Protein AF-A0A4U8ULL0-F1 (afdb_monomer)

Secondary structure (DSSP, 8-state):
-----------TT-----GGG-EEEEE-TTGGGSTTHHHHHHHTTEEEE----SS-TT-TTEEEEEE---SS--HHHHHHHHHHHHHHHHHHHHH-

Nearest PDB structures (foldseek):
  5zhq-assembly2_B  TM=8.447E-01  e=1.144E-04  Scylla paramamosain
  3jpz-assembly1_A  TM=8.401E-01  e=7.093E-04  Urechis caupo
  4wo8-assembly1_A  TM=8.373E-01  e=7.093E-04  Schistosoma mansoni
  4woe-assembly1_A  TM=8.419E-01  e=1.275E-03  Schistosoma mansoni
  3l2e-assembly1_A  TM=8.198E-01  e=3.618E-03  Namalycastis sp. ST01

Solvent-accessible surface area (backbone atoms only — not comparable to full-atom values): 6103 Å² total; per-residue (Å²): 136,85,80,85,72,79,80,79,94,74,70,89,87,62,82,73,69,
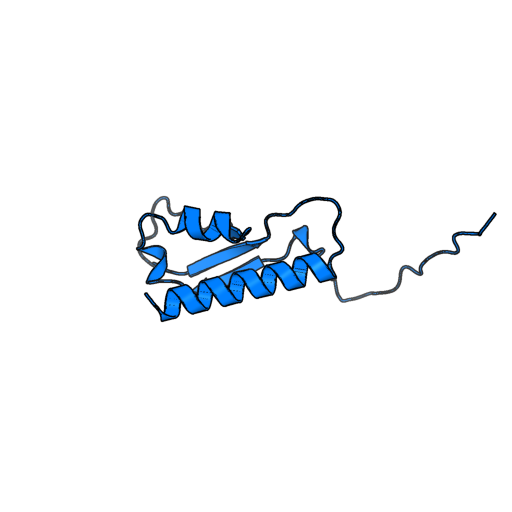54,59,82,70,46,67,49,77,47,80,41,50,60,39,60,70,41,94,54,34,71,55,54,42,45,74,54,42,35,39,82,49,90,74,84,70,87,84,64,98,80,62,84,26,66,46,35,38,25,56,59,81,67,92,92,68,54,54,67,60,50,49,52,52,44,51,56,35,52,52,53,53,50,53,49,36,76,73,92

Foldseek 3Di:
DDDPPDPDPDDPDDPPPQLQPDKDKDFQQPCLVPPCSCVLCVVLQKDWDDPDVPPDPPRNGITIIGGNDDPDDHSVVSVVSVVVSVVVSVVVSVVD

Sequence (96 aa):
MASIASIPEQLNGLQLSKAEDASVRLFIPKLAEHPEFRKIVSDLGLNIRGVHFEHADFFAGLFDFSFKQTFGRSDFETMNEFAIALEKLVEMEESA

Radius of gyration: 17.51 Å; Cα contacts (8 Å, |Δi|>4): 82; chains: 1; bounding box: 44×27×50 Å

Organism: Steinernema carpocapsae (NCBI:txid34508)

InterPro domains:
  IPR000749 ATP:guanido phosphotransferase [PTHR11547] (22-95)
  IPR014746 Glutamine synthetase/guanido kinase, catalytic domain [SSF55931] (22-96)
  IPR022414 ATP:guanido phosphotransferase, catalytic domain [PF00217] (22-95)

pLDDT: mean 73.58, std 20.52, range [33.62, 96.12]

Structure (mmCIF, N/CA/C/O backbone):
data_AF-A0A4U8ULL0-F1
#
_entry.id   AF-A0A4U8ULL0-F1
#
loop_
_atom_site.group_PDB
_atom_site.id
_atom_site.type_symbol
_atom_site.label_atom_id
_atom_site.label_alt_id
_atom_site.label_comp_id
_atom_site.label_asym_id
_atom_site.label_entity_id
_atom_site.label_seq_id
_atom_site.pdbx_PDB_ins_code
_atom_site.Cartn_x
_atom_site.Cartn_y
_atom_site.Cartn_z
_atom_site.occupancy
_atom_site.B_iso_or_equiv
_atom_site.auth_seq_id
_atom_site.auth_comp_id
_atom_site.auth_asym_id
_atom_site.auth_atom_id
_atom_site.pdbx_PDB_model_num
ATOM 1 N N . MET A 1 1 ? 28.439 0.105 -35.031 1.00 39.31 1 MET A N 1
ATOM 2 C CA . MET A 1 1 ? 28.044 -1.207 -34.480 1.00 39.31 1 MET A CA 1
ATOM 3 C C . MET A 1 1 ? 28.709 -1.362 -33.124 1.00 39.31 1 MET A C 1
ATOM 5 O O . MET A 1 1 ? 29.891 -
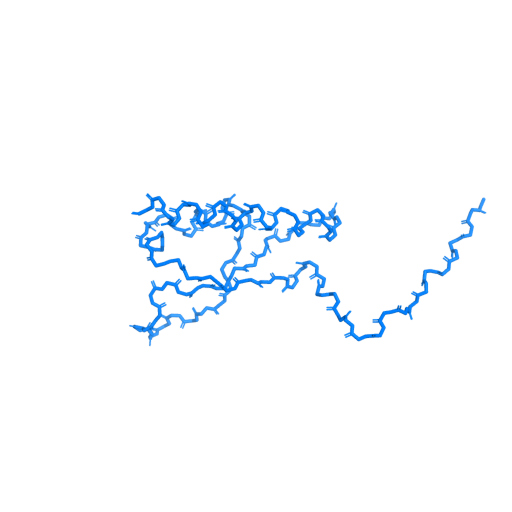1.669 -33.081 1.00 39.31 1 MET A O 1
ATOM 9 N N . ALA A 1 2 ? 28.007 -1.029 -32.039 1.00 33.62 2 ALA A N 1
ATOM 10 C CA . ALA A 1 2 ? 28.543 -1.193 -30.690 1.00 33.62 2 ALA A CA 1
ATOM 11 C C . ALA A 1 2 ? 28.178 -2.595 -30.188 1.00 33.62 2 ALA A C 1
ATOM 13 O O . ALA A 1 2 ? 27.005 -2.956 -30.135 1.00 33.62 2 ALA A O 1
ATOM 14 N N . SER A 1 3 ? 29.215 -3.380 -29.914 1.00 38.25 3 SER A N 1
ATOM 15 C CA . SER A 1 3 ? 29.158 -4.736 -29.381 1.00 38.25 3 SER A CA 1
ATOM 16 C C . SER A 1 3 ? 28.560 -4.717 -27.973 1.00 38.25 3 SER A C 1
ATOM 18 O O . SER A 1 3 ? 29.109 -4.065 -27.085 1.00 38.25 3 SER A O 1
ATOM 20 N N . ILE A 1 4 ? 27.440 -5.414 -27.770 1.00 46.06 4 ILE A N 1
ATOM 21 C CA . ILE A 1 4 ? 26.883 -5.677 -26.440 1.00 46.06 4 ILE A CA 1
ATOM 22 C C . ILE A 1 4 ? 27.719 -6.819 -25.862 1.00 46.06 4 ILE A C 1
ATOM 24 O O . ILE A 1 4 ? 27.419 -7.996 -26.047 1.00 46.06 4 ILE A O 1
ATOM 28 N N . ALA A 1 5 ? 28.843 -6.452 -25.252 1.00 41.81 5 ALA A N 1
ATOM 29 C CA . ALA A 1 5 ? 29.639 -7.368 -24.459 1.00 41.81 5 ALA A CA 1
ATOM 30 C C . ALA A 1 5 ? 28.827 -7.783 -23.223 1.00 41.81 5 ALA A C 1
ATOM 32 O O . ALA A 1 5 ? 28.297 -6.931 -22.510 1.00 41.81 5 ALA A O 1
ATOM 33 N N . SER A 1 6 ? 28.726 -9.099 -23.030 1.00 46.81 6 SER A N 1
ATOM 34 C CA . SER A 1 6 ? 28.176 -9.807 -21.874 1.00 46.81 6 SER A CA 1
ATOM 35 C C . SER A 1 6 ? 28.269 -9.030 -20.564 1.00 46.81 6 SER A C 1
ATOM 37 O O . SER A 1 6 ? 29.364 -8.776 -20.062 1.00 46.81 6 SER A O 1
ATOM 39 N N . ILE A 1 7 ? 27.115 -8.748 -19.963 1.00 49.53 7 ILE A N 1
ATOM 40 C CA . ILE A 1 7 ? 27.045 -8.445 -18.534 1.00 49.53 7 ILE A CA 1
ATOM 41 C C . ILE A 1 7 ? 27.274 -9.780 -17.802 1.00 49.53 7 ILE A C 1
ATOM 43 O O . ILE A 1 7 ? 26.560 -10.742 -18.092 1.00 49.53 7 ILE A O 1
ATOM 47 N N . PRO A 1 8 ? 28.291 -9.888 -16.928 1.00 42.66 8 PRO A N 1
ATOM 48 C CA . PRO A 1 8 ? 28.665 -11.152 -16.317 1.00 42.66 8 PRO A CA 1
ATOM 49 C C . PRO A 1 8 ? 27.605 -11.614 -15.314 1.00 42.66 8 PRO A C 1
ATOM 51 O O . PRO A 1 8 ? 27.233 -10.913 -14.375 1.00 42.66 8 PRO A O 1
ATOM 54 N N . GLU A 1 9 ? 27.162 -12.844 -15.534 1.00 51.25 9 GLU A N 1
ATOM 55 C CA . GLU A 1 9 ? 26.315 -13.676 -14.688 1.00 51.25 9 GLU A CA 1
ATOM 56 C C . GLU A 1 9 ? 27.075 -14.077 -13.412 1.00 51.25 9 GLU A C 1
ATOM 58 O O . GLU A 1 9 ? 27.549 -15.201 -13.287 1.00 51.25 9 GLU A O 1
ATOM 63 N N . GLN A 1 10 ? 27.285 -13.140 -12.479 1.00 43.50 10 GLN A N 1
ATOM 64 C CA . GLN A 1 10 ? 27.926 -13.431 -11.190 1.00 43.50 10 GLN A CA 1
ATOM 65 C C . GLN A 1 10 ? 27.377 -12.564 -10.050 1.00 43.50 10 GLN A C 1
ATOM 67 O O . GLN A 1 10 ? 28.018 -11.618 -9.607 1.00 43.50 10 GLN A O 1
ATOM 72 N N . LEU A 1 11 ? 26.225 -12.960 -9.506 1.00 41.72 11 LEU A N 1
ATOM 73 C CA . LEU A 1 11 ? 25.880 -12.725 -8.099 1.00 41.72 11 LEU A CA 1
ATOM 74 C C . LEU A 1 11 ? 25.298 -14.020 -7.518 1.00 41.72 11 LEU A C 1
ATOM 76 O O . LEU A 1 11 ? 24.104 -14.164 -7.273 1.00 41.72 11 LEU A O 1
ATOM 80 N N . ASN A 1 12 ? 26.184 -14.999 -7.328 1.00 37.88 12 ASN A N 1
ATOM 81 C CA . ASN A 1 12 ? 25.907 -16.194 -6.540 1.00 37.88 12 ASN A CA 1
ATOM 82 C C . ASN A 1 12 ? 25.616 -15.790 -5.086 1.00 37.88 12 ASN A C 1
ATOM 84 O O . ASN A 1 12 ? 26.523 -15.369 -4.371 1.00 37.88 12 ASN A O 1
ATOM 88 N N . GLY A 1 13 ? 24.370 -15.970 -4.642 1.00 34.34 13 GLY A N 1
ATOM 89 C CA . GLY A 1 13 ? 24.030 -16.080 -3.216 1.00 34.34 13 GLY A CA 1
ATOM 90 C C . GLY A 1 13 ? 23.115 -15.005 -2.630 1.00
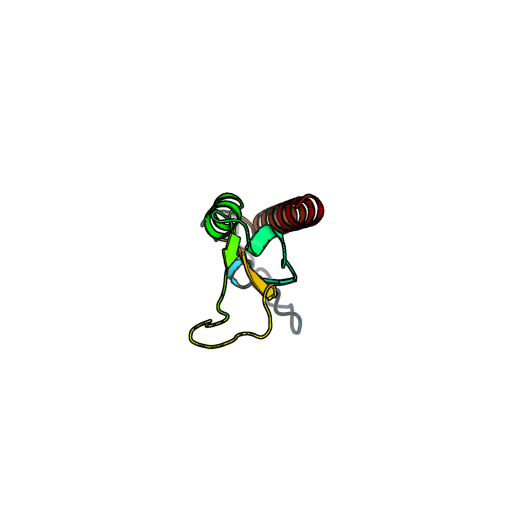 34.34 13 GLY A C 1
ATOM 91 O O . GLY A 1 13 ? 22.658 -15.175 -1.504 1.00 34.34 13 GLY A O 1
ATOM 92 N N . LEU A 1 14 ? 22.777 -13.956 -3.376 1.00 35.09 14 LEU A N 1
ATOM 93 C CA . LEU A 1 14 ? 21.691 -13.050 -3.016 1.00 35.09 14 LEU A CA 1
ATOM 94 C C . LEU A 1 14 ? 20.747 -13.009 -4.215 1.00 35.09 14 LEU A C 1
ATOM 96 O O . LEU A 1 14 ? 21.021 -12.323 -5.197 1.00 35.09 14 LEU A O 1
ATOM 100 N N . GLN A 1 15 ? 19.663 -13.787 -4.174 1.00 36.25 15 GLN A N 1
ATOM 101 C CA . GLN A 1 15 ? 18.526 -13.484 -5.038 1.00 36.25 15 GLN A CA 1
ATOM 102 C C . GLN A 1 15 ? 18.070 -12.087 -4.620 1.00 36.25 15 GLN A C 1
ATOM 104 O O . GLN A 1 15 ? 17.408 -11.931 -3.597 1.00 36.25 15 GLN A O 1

□ □ □ □ □ □ □

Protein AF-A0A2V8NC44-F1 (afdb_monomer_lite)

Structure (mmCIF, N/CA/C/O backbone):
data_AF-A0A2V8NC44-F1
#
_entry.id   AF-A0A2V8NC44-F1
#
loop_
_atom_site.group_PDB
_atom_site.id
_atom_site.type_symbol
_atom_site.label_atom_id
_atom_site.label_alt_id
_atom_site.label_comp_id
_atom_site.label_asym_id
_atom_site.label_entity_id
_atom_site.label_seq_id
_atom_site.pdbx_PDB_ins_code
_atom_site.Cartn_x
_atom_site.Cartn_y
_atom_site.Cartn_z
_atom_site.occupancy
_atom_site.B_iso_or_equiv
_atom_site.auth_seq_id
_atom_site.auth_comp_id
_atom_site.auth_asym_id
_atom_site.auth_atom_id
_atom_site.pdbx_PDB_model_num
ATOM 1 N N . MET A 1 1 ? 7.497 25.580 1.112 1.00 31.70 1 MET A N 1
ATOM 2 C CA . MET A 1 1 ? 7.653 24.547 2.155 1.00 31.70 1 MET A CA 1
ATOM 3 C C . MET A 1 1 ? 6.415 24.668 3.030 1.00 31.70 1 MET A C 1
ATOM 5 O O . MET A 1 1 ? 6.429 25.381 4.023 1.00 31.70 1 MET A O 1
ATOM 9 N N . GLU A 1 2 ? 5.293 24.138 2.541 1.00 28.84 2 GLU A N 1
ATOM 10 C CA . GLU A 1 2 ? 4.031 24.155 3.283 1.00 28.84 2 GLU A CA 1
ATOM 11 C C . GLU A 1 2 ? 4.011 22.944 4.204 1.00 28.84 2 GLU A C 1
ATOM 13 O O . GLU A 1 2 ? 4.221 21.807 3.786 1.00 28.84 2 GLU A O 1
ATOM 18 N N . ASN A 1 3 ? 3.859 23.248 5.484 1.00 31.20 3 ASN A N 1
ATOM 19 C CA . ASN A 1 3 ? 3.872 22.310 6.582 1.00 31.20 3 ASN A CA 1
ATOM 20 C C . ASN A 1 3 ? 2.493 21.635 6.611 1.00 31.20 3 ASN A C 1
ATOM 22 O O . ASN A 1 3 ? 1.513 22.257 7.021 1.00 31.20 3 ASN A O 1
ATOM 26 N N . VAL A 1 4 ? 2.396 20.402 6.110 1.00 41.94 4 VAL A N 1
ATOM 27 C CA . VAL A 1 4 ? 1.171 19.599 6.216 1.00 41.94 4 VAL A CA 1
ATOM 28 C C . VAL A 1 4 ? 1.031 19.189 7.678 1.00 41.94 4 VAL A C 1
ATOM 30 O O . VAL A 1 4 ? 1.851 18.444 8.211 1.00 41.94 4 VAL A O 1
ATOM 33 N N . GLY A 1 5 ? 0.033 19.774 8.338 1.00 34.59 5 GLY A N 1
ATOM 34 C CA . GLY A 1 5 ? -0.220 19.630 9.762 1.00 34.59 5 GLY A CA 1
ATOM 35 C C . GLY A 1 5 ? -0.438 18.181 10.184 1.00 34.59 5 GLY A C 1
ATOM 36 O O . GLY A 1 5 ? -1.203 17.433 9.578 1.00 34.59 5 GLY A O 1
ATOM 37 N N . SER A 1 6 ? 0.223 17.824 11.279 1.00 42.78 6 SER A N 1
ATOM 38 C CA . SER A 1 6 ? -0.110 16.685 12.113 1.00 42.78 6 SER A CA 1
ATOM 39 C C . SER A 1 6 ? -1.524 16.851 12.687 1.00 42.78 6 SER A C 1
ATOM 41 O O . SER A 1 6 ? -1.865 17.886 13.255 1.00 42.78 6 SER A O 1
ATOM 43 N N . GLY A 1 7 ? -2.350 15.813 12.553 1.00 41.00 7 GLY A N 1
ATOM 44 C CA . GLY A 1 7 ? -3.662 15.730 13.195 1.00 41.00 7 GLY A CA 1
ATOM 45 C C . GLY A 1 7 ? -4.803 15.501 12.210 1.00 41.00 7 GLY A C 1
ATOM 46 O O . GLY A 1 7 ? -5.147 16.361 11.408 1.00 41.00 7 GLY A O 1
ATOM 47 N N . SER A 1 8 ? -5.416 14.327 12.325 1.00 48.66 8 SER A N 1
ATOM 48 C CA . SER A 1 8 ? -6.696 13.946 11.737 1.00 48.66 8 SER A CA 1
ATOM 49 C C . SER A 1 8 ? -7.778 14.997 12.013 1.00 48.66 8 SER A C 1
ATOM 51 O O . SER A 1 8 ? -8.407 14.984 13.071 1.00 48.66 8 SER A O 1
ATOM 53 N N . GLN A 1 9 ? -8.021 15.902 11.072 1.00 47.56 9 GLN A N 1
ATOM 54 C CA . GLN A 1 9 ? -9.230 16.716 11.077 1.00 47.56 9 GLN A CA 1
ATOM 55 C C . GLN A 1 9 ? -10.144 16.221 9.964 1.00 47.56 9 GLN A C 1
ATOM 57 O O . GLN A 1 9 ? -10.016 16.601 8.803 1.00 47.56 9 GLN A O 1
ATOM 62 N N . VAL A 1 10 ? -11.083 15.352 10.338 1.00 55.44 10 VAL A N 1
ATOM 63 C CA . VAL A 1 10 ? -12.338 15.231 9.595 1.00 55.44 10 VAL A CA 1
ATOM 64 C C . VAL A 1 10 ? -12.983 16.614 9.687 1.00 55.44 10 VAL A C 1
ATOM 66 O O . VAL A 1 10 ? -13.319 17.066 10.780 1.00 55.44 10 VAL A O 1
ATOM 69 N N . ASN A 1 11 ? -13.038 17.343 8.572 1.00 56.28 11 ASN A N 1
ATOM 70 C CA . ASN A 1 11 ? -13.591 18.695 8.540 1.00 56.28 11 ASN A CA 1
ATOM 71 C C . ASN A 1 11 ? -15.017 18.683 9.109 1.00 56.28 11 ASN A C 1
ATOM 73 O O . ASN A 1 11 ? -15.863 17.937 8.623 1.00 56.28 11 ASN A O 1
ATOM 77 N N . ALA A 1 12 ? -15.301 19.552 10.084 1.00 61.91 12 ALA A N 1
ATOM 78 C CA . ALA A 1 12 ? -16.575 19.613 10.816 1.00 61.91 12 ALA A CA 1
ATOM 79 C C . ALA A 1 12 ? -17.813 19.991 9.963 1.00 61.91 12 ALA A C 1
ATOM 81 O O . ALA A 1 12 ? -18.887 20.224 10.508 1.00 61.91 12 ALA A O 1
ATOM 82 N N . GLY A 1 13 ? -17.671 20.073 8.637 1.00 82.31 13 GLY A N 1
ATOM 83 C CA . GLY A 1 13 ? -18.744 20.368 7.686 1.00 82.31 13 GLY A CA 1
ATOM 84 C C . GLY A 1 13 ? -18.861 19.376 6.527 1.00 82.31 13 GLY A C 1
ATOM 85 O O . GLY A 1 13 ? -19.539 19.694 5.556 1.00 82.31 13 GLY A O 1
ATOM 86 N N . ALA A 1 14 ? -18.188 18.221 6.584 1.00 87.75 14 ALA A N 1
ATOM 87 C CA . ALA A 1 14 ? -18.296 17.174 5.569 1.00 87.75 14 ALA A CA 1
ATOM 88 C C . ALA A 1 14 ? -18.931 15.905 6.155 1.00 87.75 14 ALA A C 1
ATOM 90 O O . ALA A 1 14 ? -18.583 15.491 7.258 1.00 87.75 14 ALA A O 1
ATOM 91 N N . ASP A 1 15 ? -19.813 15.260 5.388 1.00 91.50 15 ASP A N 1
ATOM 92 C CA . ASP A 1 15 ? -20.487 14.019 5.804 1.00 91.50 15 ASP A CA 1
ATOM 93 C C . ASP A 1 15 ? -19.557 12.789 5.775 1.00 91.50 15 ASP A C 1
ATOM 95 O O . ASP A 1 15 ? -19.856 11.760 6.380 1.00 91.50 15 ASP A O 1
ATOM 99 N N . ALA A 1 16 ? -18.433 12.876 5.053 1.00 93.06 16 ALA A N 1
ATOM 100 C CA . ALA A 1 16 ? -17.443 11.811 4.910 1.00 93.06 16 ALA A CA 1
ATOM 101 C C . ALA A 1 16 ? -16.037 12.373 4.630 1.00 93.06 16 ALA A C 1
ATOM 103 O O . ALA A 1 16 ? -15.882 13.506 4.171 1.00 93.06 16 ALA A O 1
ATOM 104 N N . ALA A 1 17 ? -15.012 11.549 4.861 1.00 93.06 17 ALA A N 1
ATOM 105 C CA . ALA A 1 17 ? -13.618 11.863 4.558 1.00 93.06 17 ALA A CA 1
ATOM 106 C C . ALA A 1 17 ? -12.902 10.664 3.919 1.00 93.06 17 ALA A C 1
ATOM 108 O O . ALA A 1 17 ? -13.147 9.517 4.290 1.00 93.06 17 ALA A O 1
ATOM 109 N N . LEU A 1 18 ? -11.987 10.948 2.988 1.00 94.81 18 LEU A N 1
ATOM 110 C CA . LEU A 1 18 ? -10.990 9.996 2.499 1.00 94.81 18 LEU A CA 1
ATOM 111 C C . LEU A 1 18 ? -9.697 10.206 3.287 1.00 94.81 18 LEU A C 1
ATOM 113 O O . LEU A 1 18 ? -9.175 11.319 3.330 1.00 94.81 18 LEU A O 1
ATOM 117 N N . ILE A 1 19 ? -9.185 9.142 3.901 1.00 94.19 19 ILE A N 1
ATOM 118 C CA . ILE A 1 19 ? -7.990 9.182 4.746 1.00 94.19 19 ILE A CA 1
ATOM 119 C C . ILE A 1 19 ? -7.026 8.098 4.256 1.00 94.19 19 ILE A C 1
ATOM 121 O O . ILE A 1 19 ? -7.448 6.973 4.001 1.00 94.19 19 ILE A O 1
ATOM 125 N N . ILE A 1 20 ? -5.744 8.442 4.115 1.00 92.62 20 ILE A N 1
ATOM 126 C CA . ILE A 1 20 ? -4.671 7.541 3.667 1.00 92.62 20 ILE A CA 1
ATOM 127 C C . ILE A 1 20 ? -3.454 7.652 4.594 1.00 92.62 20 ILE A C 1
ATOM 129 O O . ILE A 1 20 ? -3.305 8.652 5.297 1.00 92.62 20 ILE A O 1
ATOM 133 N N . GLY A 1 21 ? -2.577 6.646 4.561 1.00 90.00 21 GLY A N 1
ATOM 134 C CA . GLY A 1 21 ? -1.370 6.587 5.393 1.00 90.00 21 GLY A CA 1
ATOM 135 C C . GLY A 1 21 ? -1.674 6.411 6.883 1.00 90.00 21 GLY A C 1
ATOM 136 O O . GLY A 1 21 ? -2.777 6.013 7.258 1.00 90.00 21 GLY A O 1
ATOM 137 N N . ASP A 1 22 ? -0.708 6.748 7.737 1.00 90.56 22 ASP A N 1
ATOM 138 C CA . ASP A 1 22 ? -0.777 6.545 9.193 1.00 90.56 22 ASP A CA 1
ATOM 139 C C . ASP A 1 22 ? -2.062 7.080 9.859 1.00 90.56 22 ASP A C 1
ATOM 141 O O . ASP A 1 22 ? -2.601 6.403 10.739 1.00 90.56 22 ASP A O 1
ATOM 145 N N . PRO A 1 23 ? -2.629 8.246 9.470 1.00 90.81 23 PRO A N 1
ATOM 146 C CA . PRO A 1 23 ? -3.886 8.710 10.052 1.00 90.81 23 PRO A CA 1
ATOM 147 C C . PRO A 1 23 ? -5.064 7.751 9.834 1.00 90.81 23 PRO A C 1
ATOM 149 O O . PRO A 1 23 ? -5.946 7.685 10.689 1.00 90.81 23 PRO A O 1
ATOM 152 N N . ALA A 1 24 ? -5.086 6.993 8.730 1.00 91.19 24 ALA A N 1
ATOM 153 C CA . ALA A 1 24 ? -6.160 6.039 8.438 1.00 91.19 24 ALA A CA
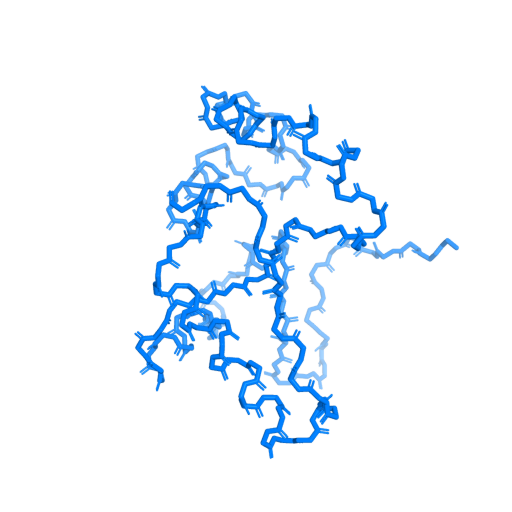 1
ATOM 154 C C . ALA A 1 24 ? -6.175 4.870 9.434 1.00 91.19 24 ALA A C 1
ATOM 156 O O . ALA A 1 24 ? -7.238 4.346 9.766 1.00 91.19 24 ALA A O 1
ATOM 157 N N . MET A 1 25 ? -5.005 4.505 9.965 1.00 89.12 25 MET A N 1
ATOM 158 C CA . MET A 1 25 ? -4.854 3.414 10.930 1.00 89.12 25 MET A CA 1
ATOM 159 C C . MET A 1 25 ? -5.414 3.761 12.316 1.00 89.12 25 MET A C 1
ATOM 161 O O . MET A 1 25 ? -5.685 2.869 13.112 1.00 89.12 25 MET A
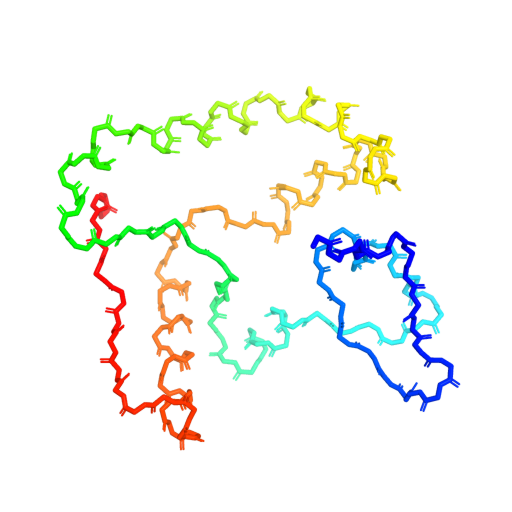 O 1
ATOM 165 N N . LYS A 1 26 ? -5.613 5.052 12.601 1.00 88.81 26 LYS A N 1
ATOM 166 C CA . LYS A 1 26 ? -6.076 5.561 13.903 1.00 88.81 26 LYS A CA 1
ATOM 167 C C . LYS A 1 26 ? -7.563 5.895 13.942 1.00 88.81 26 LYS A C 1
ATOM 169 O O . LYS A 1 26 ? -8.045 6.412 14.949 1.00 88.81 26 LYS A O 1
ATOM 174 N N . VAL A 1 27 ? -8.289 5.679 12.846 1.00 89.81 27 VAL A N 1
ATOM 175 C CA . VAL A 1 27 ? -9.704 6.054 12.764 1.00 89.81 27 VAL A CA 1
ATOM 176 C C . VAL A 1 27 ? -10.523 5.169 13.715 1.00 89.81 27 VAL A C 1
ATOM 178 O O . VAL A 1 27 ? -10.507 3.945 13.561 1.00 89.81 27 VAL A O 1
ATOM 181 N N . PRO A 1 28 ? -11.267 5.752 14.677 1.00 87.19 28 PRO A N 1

□ □ □ □ □ □ □

WORK REQUIRED: Looking at the listing above, which lines hold "catalytic"? Copy every such line.

EXERCISE ANSWER:
  IPR014746 Glutamine synthetase/guanido kinase, catalytic domain [SSF55931] (22-96)
  IPR022414 ATP:guanido phosphotransferase, catalytic domain [PF00217] (22-95)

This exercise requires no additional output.